OpenAI studied GPT-2 with GPT-4 and tried to explain the behavior of neurons

Experts from OpenAI published a study in which they described how they tried to explain the work of neurons of its predecessor, GPT-2, using the GPT-4 language model. Now the company’s developers seek to advance in the “interpretability” of neural networks and understand why they create the content that we receive.

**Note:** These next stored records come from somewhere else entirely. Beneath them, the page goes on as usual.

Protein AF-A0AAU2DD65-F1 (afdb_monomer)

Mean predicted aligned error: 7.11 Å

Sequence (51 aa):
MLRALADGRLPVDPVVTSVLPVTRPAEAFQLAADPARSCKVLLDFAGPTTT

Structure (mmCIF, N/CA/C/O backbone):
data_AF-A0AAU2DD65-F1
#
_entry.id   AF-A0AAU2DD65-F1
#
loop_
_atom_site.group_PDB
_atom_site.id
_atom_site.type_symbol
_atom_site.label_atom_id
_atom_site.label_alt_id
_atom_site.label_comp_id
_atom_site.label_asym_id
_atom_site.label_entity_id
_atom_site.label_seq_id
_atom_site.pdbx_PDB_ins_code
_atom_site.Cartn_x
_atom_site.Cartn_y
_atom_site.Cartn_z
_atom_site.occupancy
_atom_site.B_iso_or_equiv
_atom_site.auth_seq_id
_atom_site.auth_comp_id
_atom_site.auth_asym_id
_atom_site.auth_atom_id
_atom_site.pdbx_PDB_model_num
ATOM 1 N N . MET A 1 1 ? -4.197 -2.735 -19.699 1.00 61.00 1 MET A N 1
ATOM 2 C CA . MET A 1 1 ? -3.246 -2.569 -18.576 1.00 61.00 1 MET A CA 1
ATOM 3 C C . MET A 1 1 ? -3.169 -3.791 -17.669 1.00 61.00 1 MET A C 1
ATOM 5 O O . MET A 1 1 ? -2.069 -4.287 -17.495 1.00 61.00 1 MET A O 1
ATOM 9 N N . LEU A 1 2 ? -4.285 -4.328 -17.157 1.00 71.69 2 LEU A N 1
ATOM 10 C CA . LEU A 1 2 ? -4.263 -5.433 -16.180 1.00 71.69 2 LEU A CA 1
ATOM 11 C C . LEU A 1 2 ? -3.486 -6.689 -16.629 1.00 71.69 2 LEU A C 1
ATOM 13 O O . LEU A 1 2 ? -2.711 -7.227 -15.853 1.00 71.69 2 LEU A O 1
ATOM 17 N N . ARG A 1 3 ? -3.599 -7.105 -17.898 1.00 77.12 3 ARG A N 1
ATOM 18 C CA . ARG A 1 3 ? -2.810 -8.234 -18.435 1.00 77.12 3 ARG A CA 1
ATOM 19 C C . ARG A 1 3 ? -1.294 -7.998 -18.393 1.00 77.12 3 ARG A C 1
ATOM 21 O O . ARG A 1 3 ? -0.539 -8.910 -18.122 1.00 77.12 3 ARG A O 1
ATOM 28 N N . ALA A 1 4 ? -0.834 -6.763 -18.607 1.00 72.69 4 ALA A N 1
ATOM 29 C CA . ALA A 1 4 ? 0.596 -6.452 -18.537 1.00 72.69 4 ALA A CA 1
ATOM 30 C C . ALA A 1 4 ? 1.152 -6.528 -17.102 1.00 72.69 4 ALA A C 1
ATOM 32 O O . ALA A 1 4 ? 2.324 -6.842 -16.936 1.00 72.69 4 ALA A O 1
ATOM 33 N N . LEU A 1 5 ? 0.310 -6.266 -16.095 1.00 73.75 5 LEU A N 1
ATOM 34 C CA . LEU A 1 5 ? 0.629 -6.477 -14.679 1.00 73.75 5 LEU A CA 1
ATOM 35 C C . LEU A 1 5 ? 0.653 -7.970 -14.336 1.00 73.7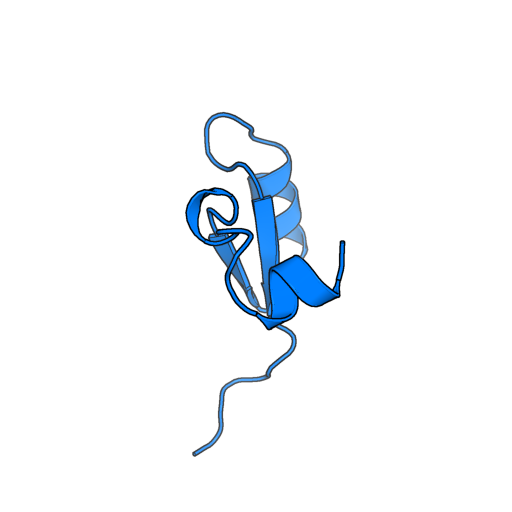5 5 LEU A C 1
ATOM 37 O O . LEU A 1 5 ? 1.591 -8.430 -13.699 1.00 73.75 5 LEU A O 1
ATOM 41 N N . ALA A 1 6 ? -0.356 -8.719 -14.793 1.00 76.50 6 ALA A N 1
ATOM 42 C CA . ALA A 1 6 ? -0.475 -10.154 -14.533 1.00 76.50 6 ALA A CA 1
ATOM 43 C C . ALA A 1 6 ? 0.681 -10.962 -15.144 1.00 76.50 6 ALA A C 1
ATOM 45 O O . ALA A 1 6 ? 1.199 -11.870 -14.505 1.00 76.50 6 ALA A O 1
ATOM 46 N N . ASP A 1 7 ? 1.123 -10.583 -16.345 1.00 81.69 7 ASP A N 1
ATOM 47 C CA . ASP A 1 7 ? 2.184 -11.288 -17.069 1.00 81.69 7 ASP A CA 1
ATOM 48 C C . ASP A 1 7 ? 3.593 -10.734 -16.746 1.00 81.69 7 ASP A C 1
ATOM 50 O O . ASP A 1 7 ? 4.548 -11.014 -17.470 1.00 81.69 7 ASP A O 1
ATOM 54 N N . GLY A 1 8 ? 3.737 -9.878 -15.720 1.00 73.44 8 GLY A N 1
ATOM 55 C CA . GLY A 1 8 ? 5.028 -9.338 -15.252 1.00 73.44 8 GLY A CA 1
ATOM 56 C C . GLY A 1 8 ? 5.728 -8.357 -16.205 1.00 73.44 8 GLY A C 1
ATOM 57 O O . GLY A 1 8 ? 6.843 -7.912 -15.945 1.00 73.44 8 GLY A O 1
ATOM 58 N N . ARG A 1 9 ? 5.082 -7.984 -17.313 1.00 79.12 9 ARG A N 1
ATOM 59 C CA . ARG A 1 9 ? 5.639 -7.079 -18.338 1.00 79.12 9 ARG A CA 1
ATOM 60 C C . ARG A 1 9 ? 5.607 -5.608 -17.926 1.00 79.12 9 ARG A C 1
ATOM 62 O O . ARG A 1 9 ? 6.199 -4.775 -18.607 1.00 79.12 9 ARG A O 1
ATOM 69 N N . LEU A 1 10 ? 4.889 -5.287 -16.851 1.00 76.12 10 LEU A N 1
ATOM 70 C CA . LEU A 1 10 ? 4.936 -3.993 -16.188 1.00 76.12 10 LEU A CA 1
ATOM 71 C C . LEU A 1 10 ? 5.595 -4.171 -14.811 1.00 76.12 10 LEU A C 1
ATOM 73 O O . LEU A 1 10 ? 4.913 -4.602 -13.880 1.00 76.12 10 LEU A O 1
ATOM 77 N N . PRO 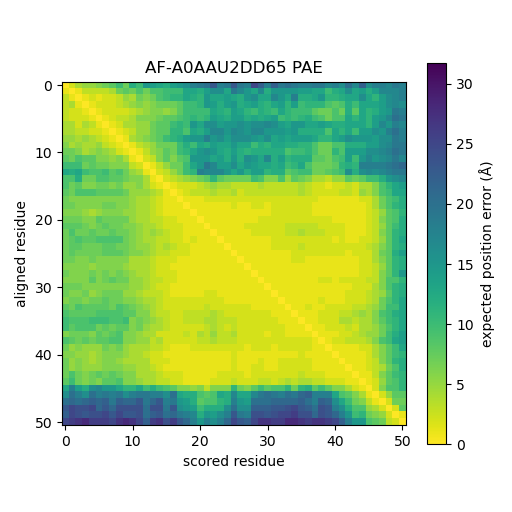A 1 11 ? 6.893 -3.856 -14.666 1.00 67.94 11 PRO A N 1
ATOM 78 C CA . PRO A 1 11 ? 7.567 -3.942 -13.378 1.00 67.94 11 PRO A CA 1
ATOM 79 C C . PRO A 1 11 ? 7.000 -2.869 -12.439 1.00 67.94 11 PRO A C 1
ATOM 81 O O . PRO A 1 11 ? 7.221 -1.676 -12.643 1.00 67.94 11 PRO A O 1
ATOM 84 N N . VAL A 1 12 ? 6.236 -3.287 -11.427 1.00 67.19 12 VAL A N 1
ATOM 85 C CA . VAL A 1 12 ? 5.650 -2.392 -10.407 1.00 67.19 12 VAL A CA 1
ATOM 86 C C . VAL A 1 12 ? 6.416 -2.377 -9.091 1.00 67.19 12 VAL A C 1
ATOM 88 O O . VAL A 1 12 ? 6.261 -1.424 -8.327 1.00 67.19 12 VAL A O 1
ATOM 91 N N . ASP A 1 13 ? 7.273 -3.377 -8.861 1.00 62.31 13 ASP A N 1
ATOM 92 C CA . ASP A 1 13 ? 8.187 -3.430 -7.717 1.00 62.31 13 ASP A CA 1
ATOM 93 C C . ASP A 1 13 ? 8.979 -2.131 -7.486 1.00 62.31 13 ASP A C 1
ATOM 95 O O . ASP A 1 13 ? 9.034 -1.694 -6.341 1.00 62.31 13 ASP A O 1
ATOM 99 N N . PRO A 1 14 ? 9.517 -1.423 -8.507 1.00 70.38 14 PRO A N 1
ATOM 100 C CA . PRO A 1 14 ? 10.274 -0.194 -8.252 1.00 70.38 14 PRO A CA 1
ATOM 101 C C . PRO A 1 14 ? 9.422 0.993 -7.767 1.00 70.38 14 PRO A C 1
ATOM 103 O O . PRO A 1 14 ? 9.984 2.018 -7.391 1.00 70.38 14 PRO A O 1
ATOM 106 N N . VAL A 1 15 ? 8.085 0.896 -7.787 1.00 77.56 15 VAL A N 1
ATOM 107 C CA . VAL A 1 15 ? 7.185 1.998 -7.394 1.00 77.56 15 VAL A CA 1
ATOM 108 C C . VAL A 1 15 ? 6.707 1.853 -5.948 1.00 77.56 15 VAL A C 1
ATOM 110 O O . VAL A 1 15 ? 6.459 2.855 -5.279 1.00 77.56 15 VAL A O 1
ATOM 113 N N . VAL A 1 16 ? 6.567 0.621 -5.450 1.00 86.12 16 VAL A N 1
ATOM 114 C CA . VAL A 1 16 ? 6.140 0.364 -4.069 1.00 86.12 16 VAL A CA 1
ATOM 115 C C . VAL A 1 16 ? 7.344 0.480 -3.149 1.00 86.12 16 VAL A C 1
ATOM 117 O O . VAL A 1 16 ? 8.212 -0.382 -3.120 1.00 86.12 16 VAL A O 1
ATOM 120 N N . THR A 1 17 ? 7.384 1.551 -2.365 1.00 89.56 17 THR A N 1
ATOM 121 C CA . THR A 1 17 ? 8.511 1.832 -1.467 1.00 89.56 17 THR A CA 1
ATOM 122 C C . THR A 1 17 ? 8.269 1.328 -0.050 1.00 89.56 17 THR A C 1
ATOM 124 O O . THR A 1 17 ? 9.209 1.226 0.734 1.00 89.56 17 THR A O 1
ATOM 127 N N . SER A 1 18 ? 7.015 1.058 0.331 1.00 91.62 18 SER A N 1
ATOM 128 C CA . SER A 1 18 ? 6.679 0.585 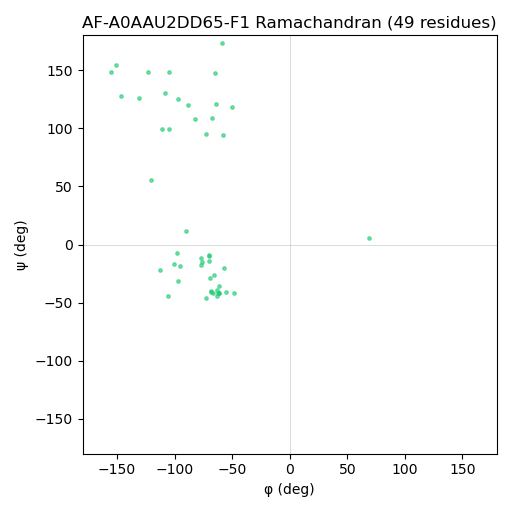1.679 1.00 91.62 18 SER A CA 1
ATOM 129 C C . SER A 1 18 ? 5.368 -0.197 1.718 1.00 91.62 18 SER A C 1
ATOM 131 O O . SER A 1 18 ? 4.424 0.106 0.986 1.00 91.62 18 SER A O 1
ATOM 133 N N . VAL A 1 19 ? 5.296 -1.165 2.632 1.00 93.44 19 VAL A N 1
ATOM 134 C CA . VAL A 1 19 ? 4.084 -1.926 2.956 1.00 93.44 19 VAL A CA 1
ATOM 135 C C . VAL A 1 19 ? 3.913 -1.920 4.474 1.00 93.44 19 VAL A C 1
ATOM 137 O O . VAL A 1 19 ? 4.849 -2.254 5.201 1.00 93.44 19 VAL A O 1
ATOM 140 N N . LEU A 1 20 ? 2.745 -1.498 4.961 1.00 94.50 20 LEU A N 1
ATOM 141 C CA . LEU A 1 20 ? 2.410 -1.467 6.388 1.00 94.50 20 LEU A CA 1
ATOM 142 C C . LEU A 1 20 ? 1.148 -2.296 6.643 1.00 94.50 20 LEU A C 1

In the first sentence of their article, the authors from OpenAI admit: “Language models have become more functional and more pervasive, but we don’t understand how they work.” This “ignorance” of exactly how individual neurons in a neural network behave to produce output data is referred to as the “black box.” According to Ars Technica, trying to look inside the “black box,” researchers from OpenAI used their GPT-4 language model to create and evaluate natural-language explanations of neuronal behavior in a simpler language model, GPT-2. Ideally, having an interpretable AI model would help achieve a more global goal called “AI matching.” In this case, we would have assurances that AI systems would behave as intended and reflect human values.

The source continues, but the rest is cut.